/---

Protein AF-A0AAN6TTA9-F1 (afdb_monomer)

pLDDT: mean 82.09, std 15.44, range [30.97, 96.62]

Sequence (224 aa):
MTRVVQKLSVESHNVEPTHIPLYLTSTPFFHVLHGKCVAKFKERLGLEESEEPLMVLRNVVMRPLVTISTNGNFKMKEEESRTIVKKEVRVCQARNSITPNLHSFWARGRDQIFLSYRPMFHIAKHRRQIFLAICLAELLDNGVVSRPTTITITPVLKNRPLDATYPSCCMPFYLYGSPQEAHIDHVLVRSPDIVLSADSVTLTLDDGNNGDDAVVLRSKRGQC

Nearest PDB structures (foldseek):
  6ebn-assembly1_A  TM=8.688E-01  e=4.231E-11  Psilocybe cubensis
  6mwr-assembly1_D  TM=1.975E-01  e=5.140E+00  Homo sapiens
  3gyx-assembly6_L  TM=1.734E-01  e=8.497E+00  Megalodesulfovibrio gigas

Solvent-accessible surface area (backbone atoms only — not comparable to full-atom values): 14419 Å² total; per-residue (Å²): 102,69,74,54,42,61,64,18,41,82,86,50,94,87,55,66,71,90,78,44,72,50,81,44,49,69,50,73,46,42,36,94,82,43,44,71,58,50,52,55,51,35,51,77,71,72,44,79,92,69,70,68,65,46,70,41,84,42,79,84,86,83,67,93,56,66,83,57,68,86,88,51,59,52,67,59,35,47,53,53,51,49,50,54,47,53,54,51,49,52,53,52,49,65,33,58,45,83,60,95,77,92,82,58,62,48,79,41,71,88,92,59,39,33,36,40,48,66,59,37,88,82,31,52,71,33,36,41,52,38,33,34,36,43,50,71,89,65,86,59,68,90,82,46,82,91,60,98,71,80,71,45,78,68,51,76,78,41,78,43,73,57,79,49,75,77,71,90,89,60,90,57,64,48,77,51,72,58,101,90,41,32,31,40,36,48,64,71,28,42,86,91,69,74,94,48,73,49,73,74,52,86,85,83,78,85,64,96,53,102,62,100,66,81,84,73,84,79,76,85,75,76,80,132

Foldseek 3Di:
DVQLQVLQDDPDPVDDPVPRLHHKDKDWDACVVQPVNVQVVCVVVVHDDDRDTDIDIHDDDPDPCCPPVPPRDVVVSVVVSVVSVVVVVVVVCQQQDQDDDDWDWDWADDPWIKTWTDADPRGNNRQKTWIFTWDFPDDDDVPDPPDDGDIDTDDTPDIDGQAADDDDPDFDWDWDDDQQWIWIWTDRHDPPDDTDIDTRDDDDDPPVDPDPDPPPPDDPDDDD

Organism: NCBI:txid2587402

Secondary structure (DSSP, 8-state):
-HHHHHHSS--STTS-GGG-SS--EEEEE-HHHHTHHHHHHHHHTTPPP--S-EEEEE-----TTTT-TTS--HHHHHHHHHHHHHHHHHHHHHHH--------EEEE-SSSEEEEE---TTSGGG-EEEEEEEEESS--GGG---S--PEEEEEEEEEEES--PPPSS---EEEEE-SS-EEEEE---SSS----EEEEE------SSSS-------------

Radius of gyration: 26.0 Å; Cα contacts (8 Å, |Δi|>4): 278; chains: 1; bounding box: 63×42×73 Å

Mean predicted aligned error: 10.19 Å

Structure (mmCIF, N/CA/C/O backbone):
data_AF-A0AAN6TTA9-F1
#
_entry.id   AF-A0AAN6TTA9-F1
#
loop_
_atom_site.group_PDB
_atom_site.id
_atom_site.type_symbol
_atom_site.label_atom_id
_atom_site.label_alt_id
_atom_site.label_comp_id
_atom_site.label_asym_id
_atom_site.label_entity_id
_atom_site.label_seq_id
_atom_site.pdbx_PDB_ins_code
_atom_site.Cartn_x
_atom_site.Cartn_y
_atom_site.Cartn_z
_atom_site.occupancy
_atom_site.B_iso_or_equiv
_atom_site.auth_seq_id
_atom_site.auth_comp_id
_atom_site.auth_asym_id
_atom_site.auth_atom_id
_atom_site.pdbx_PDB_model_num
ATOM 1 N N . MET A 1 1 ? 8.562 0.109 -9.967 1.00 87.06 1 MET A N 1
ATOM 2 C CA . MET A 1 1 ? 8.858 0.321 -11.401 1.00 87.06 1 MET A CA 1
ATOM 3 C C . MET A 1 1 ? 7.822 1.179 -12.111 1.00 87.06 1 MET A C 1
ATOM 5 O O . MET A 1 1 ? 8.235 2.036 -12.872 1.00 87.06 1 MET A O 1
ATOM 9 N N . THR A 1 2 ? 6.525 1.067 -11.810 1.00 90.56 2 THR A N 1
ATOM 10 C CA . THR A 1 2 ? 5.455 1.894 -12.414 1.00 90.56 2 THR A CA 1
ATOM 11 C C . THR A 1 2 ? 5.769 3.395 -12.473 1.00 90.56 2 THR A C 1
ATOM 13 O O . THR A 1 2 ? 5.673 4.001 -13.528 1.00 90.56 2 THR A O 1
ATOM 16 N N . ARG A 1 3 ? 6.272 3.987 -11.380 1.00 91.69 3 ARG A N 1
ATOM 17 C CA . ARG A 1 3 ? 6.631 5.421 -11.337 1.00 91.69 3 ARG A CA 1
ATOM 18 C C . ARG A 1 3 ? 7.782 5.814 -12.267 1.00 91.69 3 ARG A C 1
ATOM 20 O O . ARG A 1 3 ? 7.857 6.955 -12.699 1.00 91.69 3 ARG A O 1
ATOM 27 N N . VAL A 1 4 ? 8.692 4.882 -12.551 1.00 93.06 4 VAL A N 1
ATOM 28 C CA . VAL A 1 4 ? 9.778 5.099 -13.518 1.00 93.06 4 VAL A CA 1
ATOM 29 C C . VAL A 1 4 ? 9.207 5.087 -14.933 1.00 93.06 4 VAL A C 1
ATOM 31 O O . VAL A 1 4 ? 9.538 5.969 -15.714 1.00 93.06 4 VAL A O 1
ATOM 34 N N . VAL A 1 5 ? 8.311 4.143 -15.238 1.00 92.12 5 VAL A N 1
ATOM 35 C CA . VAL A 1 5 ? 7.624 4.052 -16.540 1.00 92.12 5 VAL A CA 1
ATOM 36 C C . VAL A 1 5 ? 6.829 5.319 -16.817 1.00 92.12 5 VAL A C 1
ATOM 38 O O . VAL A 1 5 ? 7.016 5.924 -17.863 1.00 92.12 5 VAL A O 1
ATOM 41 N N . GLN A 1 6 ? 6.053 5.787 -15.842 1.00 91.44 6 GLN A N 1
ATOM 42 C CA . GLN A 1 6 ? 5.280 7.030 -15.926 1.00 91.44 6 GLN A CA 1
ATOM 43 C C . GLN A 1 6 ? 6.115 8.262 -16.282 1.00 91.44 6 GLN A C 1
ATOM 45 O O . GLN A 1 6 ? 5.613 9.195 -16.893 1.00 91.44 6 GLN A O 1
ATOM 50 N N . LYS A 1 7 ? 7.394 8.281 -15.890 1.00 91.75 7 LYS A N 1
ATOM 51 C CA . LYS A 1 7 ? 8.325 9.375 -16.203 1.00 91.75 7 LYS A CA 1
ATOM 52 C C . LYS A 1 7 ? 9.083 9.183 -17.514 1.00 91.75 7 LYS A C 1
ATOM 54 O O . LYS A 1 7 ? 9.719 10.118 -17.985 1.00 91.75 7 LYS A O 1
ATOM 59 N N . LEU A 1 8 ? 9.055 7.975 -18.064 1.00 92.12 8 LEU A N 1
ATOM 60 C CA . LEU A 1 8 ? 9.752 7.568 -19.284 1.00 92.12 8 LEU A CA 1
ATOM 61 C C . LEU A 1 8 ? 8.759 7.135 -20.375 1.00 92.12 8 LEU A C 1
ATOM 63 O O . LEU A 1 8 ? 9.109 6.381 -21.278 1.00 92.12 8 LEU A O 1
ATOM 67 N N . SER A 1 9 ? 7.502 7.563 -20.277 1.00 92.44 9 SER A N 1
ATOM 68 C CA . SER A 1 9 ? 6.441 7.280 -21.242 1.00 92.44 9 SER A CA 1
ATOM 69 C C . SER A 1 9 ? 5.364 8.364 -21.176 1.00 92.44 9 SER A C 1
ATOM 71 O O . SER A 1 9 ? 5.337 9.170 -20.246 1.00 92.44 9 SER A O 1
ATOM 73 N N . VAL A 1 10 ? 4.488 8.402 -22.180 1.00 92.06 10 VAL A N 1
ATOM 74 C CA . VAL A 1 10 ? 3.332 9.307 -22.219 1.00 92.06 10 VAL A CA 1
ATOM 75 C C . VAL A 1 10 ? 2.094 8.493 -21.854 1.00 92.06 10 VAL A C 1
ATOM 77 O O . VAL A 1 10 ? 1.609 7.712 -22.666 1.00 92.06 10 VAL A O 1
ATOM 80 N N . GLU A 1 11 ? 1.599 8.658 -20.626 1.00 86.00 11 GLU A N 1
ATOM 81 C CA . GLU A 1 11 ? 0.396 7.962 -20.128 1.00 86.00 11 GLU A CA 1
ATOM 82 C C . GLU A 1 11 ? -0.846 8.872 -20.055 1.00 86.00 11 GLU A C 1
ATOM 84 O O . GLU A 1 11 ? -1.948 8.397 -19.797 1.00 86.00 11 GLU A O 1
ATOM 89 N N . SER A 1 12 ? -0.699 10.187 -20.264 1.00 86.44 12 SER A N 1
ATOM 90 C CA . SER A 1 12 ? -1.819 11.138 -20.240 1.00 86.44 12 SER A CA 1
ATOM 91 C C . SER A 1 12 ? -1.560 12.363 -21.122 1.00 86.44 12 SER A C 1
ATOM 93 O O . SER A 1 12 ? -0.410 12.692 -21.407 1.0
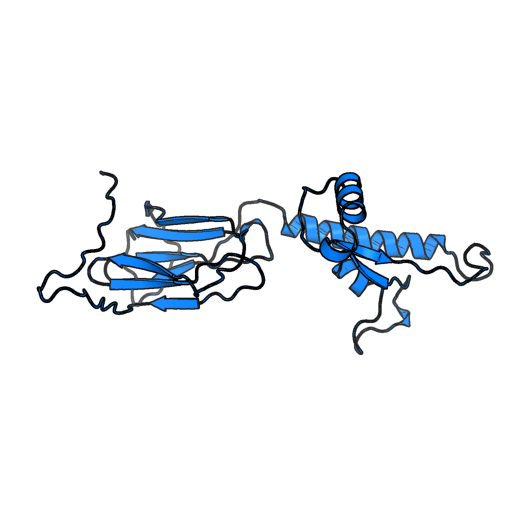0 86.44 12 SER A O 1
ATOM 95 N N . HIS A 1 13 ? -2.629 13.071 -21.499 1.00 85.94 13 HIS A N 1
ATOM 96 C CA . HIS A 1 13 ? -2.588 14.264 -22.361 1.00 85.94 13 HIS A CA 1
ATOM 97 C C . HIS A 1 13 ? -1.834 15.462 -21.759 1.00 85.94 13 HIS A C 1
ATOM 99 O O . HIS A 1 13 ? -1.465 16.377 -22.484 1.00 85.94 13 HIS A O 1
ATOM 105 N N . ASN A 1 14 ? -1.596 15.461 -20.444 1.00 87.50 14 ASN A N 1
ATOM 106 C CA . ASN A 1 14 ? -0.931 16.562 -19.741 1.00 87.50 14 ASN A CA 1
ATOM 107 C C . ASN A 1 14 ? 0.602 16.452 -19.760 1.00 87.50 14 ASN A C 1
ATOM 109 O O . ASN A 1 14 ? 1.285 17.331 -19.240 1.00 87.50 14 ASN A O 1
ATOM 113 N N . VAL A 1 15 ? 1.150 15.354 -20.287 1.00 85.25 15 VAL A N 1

\---

**Your instructions:** Output each line exactly, from the first line of the data down to the line that contains "Structure (mmCIF, N/CA/C/O", both included.

**Solved exercise:**
Protein AF-A0AAN6TTA9-F1 (afdb_monomer)

pLDDT: mean 82.09, std 15.44, range [30.97, 96.62]

Sequence (224 aa):
MTRVVQKLSVESHNVEPTHIPLYLTSTPFFHVLHGKCVAKFKERLGLEESEEPLMVLRNVVMRPLVTISTNGNFKMKEEESRTIVKKEVRVCQARNSITPNLHSFWARGRDQIFLSYRPMFHIAKHRRQIFLAICLAELLDNGVVSRPTTITITPVLKNRPLDATYPSCCMPFYLYGSPQEAHIDHVLVRSPDIVLSADSVTLTLDDGNNGDDAVVLRSKRGQC

Nearest PDB structures (foldseek):
  6ebn-assembly1_A  TM=8.688E-01  e=4.231E-11  Psilocybe cubensis
  6mwr-assembly1_D  TM=1.975E-01  e=5.140E+00  Homo sapiens
  3gyx-assembly6_L  TM=1.734E-01  e=8.497E+00  Megalodesulfovibrio gigas

Solvent-accessible surface area (backbone atoms only — not comparable to full-atom values): 14419 Å² total; per-residue (Å²): 102,69,74,54,42,61,64,18,41,82,86,50,94,87,55,66,71,90,78,44,72,50,81,44,49,69,50,73,46,42,36,94,82,43,44,71,58,50,52,55,51,35,51,77,71,72,44,79,92,69,70,68,65,46,70,41,84,42,79,84,86,83,67,93,56,66,83,57,68,86,88,51,59,52,67,59,35,47,53,53,51,49,50,54,47,53,54,51,49,52,53,52,49,65,33,58,45,83,60,95,77,92,82,58,62,48,79,41,71,88,92,59,39,33,36,40,48,66,59,37,88,82,31,52,71,33,36,41,52,38,33,34,36,43,50,71,89,65,86,59,68,90,82,46,82,91,60,98,71,80,71,45,78,68,51,76,78,41,78,43,73,57,79,49,75,77,71,90,89,60,90,57,64,48,77,51,72,58,101,90,41,32,31,40,36,48,64,71,28,42,86,91,69,74,94,48,73,49,73,74,52,86,85,83,78,85,64,96,53,102,62,100,66,81,84,73,84,79,76,85,75,76,80,132

Foldseek 3Di:
DVQLQVLQDDPDPVDDPVPRLHHKDKDWDACVVQPVNVQVVCVVVVHDDDRDTDIDIHDDDPDPCCPPVPPRDVVVSVVVSVVSVVVVVVVVCQQQDQDDDDWDWDWADDPWIKTWTDADPRGNNRQKTWIFTWDFPDDDDVPDPPDDGDIDTDDTPDIDGQAADDDDPDFDWDWDDDQQWIWIWTDRHDPPDDTDIDTRDDDDDPPVDPDPDPPPPDDPDDDD

Organism: NCBI:txid2587402

Secondary structure (DSSP, 8-state):
-HHHHHHSS--STTS-GGG-SS--EEEEE-HHHHTHHHHHHHHHTTPPP--S-EEEEE-----TTTT-TTS--HHHHHHHHHHHHHHHHHHHHHHH--------EEEE-SSSEEEEE---TTSGGG-EEEEEEEEESS--GGG---S--PEEEEEEEEEEES--PPPSS---EEEEE-SS-EEEEE---SSS----EEEEE------SSSS-------------

Radius of gyration: 26.0 Å; Cα contacts (8 Å, |Δi|>4): 278; chains: 1; bounding box: 63×42×73 Å

Mean predicted aligned error: 10.19 Å

Structure (mmCIF, N/CA/C/O backbone):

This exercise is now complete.